Many artists, meanwhile, have been dismayed by the advent of AI image generation, fearing the technology could put people out of work and devalue the profession. The data sets on which AI models have been trained are often opaque and include works by artists who never consented to their creations being used in this manner. In February, stock photo company Getty Images filed a lawsuit against Stability AI in the U.S., alleging the company copied more than 12 million pictures from its database to train an AI model.
Mr. Norouzi declined to provide details about Ideogram’s data sets. “We’ve put a lot of thought into how to train models and how to ensure that what we’re doing is legal,” he said. Ideogram could potentially work directly with artists down the road, he added. “If you’re an artist and you have a lot of assets and if you want to help other people create in your style, I think that should be feasible, and you deserve to have a share of the profit,” he said.
As for bias and stereotypes, Mr. Norouzi said that Ideogram has removed certain types of imagery from its data set, but acknowledges that more research is needed.
The ability to spread misinformation with image generators is another huge area of concern.

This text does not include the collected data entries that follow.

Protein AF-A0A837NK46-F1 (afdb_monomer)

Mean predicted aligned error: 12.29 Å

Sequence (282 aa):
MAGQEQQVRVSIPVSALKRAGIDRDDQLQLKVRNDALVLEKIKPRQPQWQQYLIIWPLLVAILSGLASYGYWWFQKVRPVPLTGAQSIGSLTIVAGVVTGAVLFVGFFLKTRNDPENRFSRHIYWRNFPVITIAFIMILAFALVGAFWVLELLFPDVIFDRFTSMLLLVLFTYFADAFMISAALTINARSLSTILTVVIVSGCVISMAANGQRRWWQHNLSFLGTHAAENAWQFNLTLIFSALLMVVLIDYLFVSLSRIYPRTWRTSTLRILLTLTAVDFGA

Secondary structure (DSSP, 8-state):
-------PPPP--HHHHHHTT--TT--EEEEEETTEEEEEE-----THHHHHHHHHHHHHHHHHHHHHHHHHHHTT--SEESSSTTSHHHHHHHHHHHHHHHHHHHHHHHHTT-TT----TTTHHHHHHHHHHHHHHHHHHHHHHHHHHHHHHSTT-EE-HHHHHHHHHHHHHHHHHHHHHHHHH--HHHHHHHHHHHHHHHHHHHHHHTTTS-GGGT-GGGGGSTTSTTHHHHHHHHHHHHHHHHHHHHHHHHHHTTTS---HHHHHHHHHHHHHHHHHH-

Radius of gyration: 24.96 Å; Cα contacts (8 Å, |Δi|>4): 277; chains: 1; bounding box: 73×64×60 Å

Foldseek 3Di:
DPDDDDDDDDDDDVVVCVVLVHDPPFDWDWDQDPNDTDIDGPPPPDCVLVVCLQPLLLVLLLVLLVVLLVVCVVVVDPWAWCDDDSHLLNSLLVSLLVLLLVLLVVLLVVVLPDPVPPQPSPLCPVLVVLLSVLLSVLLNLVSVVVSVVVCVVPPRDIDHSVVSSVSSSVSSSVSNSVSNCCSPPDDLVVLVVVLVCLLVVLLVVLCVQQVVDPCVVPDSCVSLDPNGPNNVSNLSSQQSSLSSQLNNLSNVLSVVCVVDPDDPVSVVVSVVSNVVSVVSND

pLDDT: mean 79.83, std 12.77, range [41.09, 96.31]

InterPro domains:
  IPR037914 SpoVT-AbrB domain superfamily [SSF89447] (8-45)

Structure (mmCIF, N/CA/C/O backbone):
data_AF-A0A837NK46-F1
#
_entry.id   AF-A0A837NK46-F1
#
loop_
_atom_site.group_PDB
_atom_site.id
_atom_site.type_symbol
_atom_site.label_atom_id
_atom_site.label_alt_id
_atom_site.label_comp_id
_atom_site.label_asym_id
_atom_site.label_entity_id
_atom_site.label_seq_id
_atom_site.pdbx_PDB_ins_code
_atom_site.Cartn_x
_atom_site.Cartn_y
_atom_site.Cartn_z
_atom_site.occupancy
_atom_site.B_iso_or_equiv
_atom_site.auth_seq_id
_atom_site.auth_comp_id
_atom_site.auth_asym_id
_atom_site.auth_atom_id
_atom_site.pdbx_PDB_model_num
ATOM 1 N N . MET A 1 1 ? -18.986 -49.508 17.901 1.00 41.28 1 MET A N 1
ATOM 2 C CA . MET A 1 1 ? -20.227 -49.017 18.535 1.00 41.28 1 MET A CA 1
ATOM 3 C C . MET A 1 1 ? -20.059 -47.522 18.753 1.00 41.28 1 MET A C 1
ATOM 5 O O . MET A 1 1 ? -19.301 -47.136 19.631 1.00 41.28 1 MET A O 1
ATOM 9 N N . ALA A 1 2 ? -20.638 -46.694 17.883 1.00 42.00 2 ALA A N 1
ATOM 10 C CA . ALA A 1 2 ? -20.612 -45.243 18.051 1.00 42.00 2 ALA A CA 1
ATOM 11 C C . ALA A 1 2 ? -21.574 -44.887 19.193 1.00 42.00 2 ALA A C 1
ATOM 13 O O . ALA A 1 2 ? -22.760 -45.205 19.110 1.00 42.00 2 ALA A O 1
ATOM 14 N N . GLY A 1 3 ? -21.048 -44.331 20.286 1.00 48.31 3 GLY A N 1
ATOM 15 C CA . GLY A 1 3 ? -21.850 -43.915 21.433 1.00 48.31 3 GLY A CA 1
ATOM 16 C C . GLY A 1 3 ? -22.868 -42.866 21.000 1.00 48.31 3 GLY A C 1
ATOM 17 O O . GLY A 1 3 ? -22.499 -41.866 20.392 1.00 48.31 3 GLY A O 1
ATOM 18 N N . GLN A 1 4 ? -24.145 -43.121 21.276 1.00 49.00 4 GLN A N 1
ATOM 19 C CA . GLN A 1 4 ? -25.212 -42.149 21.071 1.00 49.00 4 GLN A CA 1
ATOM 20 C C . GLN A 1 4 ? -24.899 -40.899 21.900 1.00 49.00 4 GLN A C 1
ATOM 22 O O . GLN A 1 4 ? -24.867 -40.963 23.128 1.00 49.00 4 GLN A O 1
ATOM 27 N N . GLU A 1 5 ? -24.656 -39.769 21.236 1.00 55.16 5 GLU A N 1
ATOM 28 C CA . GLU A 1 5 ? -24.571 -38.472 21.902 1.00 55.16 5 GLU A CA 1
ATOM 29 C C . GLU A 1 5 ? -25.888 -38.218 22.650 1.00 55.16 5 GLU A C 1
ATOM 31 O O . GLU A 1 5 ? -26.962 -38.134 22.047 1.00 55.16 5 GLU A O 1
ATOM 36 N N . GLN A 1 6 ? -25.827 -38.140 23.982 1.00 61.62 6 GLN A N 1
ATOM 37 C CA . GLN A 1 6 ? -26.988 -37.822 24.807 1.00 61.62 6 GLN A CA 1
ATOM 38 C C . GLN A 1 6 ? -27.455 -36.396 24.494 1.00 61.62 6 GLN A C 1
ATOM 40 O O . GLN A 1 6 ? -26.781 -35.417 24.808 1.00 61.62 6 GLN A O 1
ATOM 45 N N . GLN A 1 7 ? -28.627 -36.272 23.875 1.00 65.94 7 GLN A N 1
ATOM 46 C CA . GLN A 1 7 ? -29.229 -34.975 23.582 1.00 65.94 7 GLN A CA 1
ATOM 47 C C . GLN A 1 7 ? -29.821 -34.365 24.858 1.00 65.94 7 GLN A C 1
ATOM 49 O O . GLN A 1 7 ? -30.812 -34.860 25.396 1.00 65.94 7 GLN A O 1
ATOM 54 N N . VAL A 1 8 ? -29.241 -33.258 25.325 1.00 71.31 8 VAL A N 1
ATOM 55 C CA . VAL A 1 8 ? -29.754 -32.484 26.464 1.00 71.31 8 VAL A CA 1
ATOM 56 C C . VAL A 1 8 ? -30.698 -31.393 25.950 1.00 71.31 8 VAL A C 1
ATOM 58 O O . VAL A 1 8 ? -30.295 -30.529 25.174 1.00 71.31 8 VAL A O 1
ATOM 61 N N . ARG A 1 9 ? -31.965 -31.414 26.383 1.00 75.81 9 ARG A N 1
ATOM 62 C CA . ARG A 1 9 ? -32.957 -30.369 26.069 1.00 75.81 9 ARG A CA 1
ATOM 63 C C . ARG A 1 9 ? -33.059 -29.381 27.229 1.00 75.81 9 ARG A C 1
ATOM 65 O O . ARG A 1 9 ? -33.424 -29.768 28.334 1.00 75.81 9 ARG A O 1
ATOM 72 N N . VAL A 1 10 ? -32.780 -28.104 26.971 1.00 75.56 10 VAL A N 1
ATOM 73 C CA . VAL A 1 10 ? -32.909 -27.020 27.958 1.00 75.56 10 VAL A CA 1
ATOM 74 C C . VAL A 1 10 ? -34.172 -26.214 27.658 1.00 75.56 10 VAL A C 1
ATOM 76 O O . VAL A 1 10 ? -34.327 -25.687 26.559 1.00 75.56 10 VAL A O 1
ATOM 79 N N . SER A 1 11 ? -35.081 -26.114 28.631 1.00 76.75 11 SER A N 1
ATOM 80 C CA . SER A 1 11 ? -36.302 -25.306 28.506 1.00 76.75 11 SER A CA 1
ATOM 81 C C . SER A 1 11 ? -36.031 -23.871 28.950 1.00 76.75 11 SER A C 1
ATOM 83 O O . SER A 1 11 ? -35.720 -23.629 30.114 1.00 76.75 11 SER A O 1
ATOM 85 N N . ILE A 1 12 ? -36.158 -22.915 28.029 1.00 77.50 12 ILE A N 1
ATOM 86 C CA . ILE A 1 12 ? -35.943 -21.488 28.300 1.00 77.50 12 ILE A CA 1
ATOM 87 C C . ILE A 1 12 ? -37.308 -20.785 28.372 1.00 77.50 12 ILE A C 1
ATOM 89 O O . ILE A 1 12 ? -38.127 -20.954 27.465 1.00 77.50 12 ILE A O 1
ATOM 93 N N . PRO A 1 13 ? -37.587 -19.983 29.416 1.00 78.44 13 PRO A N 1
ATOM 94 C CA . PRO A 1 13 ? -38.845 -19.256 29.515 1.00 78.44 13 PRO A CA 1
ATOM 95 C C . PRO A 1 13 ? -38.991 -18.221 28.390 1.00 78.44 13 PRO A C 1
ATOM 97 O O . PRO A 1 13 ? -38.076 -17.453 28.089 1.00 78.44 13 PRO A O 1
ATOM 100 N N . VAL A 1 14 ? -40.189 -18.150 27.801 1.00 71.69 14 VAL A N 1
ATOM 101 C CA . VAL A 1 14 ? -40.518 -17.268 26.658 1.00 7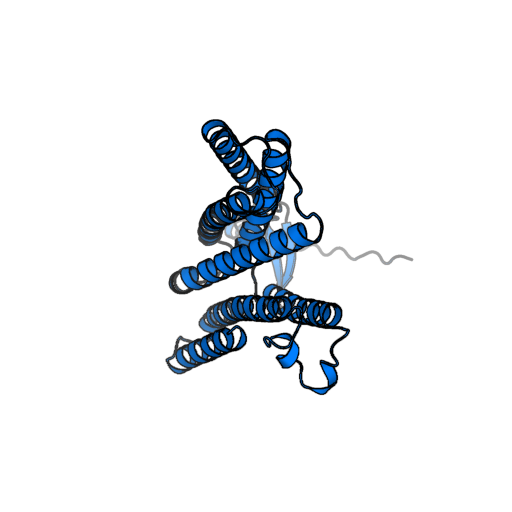1.69 14 VAL A CA 1
ATOM 102 C C . VAL A 1 14 ? -40.291 -15.782 26.982 1.00 71.69 14 VAL A C 1
ATOM 104 O O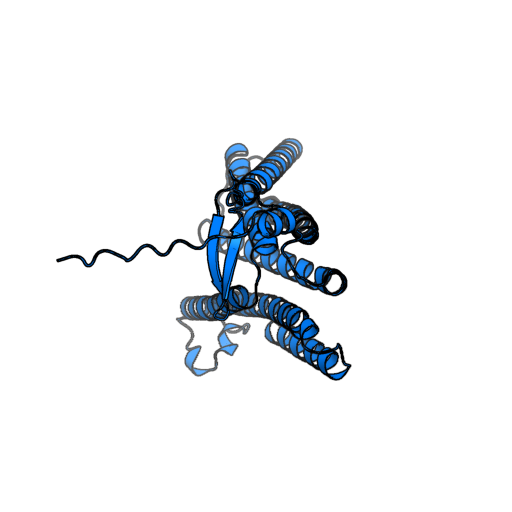 . VAL A 1 14 ? -39.969 -14.987 26.102 1.00 71.69 14 VAL A O 1
ATOM 107 N N . SER A 1 15 ? -40.411 -15.397 28.253 1.00 74.19 15 SER A N 1
ATOM 108 C CA . SER A 1 15 ? -40.118 -14.043 28.733 1.00 74.19 15 SER A CA 1
ATOM 109 C C . SER A 1 15 ? -38.635 -13.670 28.613 1.00 74.19 15 SER A C 1
ATOM 111 O O . SER A 1 15 ? -38.329 -12.514 28.320 1.00 74.19 15 SER A O 1
ATOM 113 N N . ALA A 1 16 ? -37.718 -14.627 28.788 1.00 71.94 16 ALA A N 1
ATOM 114 C CA . ALA A 1 16 ? -36.282 -14.411 28.614 1.00 71.94 16 ALA A CA 1
ATOM 115 C C . ALA A 1 16 ? -35.909 -14.273 27.128 1.00 71.94 16 ALA A C 1
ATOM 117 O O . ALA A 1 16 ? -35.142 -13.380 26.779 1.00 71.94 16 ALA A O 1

Dall-E, for example, does not allow users to render public figures, whereas Ideogram has no such restrictions. “The last thing that we want is our tool to be used to portray public figures in an inappropriate context,” Mr. Norouzi said. “Our strategy is to improve the safety of our product on an ongoing basis. We think the best approach is to have a consistent conversation with our users, and the press and everyone else.”